Data section

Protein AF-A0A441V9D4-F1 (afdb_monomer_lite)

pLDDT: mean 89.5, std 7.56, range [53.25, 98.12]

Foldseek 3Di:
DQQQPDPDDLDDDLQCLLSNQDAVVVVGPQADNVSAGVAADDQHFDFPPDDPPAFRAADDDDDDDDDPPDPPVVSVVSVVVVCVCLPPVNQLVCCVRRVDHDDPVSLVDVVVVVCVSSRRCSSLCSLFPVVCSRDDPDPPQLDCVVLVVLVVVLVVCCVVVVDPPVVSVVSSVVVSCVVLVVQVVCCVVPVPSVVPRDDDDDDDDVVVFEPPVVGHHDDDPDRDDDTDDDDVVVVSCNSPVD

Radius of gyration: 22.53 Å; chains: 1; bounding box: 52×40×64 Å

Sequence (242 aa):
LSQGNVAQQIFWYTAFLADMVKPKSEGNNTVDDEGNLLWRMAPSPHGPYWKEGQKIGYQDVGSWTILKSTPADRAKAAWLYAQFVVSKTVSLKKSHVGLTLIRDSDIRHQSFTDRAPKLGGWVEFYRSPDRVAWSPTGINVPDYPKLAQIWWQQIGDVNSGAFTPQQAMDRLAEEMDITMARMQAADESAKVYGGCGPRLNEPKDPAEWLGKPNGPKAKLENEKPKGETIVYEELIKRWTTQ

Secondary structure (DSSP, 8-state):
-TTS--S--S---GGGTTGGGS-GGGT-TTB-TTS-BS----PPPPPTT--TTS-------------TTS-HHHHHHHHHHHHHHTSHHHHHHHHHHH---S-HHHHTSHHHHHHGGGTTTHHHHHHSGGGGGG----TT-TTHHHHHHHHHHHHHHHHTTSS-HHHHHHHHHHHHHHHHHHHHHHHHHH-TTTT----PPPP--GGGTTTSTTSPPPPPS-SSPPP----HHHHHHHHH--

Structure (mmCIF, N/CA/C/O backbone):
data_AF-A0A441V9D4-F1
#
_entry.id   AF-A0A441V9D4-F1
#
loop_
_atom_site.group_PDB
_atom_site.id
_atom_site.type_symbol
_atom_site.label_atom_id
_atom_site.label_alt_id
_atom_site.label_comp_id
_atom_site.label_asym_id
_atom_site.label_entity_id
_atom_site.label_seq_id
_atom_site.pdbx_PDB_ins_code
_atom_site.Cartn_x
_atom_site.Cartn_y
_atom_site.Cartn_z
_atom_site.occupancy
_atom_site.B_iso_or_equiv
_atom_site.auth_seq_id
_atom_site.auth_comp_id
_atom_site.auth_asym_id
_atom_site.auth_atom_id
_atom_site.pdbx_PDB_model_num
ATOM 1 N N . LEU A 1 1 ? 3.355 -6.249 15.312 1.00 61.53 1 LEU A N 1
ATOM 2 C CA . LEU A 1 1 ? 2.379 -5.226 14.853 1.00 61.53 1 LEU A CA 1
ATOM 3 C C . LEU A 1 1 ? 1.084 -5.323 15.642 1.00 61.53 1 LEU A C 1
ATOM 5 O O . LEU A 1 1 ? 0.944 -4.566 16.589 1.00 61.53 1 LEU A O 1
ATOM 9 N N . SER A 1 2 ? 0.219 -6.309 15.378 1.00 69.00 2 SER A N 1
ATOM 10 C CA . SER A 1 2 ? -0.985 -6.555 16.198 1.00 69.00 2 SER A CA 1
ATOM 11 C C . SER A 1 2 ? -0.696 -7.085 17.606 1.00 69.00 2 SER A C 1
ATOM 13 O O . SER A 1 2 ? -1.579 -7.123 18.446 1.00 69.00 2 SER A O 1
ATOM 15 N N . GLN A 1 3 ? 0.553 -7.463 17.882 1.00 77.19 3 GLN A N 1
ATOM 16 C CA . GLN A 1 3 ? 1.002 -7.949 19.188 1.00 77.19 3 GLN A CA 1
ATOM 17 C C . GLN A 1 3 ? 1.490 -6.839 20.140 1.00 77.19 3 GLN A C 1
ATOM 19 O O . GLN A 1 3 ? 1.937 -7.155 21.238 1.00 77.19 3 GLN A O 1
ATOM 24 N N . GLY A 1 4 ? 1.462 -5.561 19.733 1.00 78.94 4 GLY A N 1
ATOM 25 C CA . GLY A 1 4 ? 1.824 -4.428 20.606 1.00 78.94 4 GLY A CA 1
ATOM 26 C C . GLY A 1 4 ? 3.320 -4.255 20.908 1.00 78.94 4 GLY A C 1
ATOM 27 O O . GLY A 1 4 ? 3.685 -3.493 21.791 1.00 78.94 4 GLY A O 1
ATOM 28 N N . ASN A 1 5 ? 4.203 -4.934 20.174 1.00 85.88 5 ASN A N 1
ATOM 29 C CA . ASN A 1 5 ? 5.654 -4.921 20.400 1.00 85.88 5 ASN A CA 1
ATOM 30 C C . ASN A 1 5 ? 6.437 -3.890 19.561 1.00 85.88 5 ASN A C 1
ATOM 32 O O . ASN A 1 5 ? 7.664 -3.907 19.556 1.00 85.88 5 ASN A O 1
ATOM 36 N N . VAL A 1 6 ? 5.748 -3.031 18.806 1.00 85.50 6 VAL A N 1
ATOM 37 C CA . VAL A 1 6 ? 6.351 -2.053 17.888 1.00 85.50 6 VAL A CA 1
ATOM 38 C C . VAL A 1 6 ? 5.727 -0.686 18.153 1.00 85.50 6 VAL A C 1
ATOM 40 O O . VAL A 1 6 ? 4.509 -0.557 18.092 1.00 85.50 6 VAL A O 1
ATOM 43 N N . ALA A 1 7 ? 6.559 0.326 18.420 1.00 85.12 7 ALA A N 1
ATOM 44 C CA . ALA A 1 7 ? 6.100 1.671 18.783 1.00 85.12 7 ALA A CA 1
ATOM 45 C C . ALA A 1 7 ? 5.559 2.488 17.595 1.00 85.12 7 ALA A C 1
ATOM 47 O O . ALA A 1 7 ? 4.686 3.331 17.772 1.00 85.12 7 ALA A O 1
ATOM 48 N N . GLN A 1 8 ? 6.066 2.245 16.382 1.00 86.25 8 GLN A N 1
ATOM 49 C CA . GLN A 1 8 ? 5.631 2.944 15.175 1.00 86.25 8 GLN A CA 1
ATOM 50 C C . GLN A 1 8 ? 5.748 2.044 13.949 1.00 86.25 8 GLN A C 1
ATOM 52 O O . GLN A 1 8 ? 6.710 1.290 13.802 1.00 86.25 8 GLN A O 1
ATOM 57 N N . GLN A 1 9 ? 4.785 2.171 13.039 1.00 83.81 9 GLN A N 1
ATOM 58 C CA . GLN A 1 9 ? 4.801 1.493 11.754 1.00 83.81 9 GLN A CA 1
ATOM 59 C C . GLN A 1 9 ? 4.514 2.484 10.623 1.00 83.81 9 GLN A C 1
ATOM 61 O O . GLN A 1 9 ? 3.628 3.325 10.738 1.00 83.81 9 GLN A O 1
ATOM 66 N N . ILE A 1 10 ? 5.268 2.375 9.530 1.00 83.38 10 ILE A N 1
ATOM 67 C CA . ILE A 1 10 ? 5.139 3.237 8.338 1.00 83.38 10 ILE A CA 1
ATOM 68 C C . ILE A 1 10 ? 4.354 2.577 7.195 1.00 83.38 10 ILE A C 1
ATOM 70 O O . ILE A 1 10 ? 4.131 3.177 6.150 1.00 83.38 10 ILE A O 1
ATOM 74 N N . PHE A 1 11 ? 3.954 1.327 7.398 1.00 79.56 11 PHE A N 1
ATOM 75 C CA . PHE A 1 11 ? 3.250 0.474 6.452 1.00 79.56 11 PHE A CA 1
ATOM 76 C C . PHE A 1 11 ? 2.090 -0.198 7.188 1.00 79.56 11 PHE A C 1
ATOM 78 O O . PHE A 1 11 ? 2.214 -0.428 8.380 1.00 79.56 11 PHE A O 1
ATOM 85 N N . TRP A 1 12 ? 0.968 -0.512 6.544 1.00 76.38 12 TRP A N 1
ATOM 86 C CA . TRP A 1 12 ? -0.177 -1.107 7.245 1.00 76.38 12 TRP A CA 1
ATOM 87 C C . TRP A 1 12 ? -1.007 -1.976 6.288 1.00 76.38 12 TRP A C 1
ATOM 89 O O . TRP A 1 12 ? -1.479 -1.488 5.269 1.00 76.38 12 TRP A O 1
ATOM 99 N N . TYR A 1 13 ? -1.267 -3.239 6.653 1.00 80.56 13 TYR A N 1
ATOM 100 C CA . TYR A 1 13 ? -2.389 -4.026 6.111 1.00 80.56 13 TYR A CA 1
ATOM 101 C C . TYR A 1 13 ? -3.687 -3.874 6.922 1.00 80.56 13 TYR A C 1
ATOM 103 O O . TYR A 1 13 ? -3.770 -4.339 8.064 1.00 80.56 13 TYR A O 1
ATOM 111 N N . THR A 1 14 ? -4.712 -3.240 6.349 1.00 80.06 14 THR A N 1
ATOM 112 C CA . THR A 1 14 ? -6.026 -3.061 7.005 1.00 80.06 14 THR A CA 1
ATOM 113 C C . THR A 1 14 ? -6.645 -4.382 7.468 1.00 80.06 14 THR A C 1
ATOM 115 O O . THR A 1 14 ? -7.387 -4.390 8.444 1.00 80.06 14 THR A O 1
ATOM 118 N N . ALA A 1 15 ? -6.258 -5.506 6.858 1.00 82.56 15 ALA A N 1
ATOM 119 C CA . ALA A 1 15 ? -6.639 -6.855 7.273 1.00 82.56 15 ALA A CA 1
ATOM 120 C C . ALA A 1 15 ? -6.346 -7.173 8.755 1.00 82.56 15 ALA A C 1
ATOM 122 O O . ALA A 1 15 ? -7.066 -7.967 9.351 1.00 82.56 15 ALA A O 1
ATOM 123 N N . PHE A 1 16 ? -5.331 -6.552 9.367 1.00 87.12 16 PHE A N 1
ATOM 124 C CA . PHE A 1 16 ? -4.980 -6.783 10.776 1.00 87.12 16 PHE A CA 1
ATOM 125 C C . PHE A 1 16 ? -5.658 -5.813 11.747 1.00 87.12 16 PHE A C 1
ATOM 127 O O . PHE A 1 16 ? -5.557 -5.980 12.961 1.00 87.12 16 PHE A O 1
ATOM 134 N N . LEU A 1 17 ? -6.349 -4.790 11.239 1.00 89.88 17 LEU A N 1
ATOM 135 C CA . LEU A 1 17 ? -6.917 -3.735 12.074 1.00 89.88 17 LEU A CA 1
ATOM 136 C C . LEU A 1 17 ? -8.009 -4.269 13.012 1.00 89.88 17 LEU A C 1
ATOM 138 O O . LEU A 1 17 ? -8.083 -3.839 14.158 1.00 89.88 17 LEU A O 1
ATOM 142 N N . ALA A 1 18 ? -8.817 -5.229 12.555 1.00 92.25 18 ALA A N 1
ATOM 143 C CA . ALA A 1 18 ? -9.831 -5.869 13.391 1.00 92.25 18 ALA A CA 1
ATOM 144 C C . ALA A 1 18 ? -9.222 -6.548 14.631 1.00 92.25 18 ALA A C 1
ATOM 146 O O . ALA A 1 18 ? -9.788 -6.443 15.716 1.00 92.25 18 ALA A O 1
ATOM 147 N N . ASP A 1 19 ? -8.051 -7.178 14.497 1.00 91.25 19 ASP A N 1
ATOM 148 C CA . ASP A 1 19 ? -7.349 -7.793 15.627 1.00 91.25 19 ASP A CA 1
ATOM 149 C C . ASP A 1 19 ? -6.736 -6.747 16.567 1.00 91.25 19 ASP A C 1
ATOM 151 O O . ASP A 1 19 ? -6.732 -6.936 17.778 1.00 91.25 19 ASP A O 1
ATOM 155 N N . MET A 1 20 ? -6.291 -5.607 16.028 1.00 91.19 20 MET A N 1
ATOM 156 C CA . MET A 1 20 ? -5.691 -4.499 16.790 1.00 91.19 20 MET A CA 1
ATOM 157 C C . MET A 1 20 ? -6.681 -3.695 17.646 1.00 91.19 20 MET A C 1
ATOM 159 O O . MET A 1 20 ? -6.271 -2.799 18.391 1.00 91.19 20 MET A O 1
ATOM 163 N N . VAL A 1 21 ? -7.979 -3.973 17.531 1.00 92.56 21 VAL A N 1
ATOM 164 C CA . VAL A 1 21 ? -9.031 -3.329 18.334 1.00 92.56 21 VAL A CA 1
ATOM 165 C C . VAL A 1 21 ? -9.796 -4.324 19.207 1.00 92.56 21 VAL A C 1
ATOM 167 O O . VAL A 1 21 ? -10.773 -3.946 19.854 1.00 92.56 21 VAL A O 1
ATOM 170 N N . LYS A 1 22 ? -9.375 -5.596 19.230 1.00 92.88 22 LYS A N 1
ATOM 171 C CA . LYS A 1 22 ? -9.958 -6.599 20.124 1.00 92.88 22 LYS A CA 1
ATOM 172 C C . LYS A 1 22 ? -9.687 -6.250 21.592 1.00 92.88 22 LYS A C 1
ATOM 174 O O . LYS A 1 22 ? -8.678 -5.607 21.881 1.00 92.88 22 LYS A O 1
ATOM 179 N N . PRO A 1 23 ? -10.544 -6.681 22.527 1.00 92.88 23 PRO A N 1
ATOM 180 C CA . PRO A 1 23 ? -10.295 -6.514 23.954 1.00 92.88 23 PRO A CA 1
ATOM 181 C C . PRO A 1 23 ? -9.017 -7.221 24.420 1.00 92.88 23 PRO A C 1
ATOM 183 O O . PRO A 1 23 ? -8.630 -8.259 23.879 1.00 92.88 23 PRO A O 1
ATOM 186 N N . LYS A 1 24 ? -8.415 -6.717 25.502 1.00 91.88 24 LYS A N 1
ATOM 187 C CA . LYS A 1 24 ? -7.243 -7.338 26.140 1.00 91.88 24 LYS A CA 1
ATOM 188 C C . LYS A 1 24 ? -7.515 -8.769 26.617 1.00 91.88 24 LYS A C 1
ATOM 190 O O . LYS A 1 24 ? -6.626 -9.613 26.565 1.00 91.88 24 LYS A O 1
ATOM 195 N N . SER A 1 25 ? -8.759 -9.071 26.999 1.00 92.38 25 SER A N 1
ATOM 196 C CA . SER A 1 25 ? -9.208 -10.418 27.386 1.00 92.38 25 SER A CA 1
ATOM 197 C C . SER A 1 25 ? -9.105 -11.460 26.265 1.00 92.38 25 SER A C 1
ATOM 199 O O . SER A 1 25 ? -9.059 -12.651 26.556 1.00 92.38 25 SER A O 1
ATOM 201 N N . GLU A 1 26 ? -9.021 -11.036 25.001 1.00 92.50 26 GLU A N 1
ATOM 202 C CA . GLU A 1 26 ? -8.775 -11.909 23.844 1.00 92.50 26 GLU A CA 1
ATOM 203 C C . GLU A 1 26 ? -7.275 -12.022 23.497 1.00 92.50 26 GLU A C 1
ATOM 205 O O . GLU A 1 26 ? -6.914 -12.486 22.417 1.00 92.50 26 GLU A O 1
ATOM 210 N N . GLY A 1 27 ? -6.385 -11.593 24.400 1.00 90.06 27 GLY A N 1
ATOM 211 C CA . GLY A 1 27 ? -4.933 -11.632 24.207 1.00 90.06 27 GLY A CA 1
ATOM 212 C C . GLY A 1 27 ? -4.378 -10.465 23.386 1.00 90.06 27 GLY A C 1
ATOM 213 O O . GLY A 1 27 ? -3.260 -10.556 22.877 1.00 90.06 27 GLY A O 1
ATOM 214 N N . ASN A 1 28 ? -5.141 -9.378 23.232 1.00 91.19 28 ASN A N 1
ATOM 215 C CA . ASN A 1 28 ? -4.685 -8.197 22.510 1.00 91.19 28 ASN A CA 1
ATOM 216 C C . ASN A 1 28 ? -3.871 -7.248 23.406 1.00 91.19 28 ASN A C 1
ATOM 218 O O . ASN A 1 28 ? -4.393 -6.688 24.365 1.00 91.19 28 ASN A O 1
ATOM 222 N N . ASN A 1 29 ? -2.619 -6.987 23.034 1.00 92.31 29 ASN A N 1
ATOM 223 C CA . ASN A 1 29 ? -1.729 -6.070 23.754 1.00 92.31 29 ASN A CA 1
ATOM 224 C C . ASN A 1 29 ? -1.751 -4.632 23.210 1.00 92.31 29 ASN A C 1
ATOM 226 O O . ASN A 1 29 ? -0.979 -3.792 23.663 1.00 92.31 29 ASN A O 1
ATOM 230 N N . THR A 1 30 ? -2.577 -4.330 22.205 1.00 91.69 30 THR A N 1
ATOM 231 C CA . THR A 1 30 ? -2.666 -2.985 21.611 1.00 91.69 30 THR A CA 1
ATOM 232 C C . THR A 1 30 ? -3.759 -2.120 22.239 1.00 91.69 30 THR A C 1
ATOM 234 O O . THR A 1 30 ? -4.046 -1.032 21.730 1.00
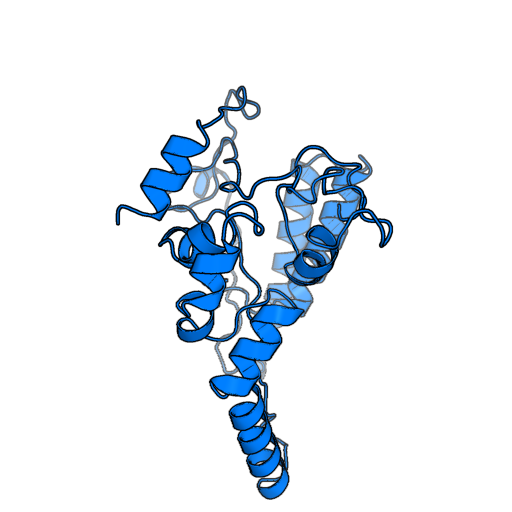 91.69 30 THR A O 1
ATOM 237 N N . VAL A 1 31 ? -4.369 -2.594 23.328 1.00 93.25 31 VAL A N 1
ATOM 238 C CA . VAL A 1 31 ? -5.393 -1.897 24.111 1.00 93.25 31 VAL A CA 1
ATOM 239 C C . VAL A 1 31 ? -5.057 -1.948 25.604 1.00 93.25 31 VAL A C 1
ATOM 241 O O . VAL A 1 31 ? -4.401 -2.888 26.056 1.00 93.25 31 VAL A O 1
ATOM 244 N N . ASP A 1 32 ? -5.479 -0.935 26.358 1.00 92.19 32 ASP A N 1
ATOM 245 C CA . ASP A 1 32 ? -5.360 -0.903 27.821 1.00 92.19 32 ASP A CA 1
ATOM 246 C C . ASP A 1 32 ? -6.441 -1.759 28.516 1.00 92.19 32 ASP A C 1
ATOM 248 O O . ASP A 1 32 ? -7.253 -2.429 27.865 1.00 92.19 32 ASP A O 1
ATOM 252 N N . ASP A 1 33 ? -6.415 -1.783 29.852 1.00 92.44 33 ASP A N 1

What to work on
Only the last part of the records is wanted. Repeat it exactly, beginning at the line containing "ATOM 237 N N" and ending at the final line.

Answer section
ATOM 237 N N . VAL A 1 31 ? -4.369 -2.594 23.328 1.00 93.25 31 VAL A N 1
ATOM 238 C CA . VAL A 1 31 ? -5.393 -1.897 24.111 1.00 93.25 31 VAL A CA 1
ATOM 239 C C . VAL A 1 31 ? -5.057 -1.948 25.604 1.00 93.25 31 VAL A C 1
ATOM 241 O O . VAL A 1 31 ? -4.401 -2.888 26.056 1.00 93.25 31 VAL A O 1
ATOM 244 N N . ASP A 1 32 ? -5.479 -0.935 26.358 1.00 92.19 32 ASP A N 1
ATOM 245 C CA . ASP A 1 32 ? -5.360 -0.903 27.821 1.00 92.19 32 ASP A CA 1
ATOM 246 C C . ASP A 1 32 ? -6.441 -1.759 28.516 1.00 92.19 32 ASP A C 1
ATOM 248 O O . ASP A 1 32 ? -7.253 -2.429 27.865 1.00 92.19 32 ASP A O 1
ATOM 252 N N . ASP A 1 33 ? -6.415 -1.783 29.852 1.00 92.44 33 ASP A N 1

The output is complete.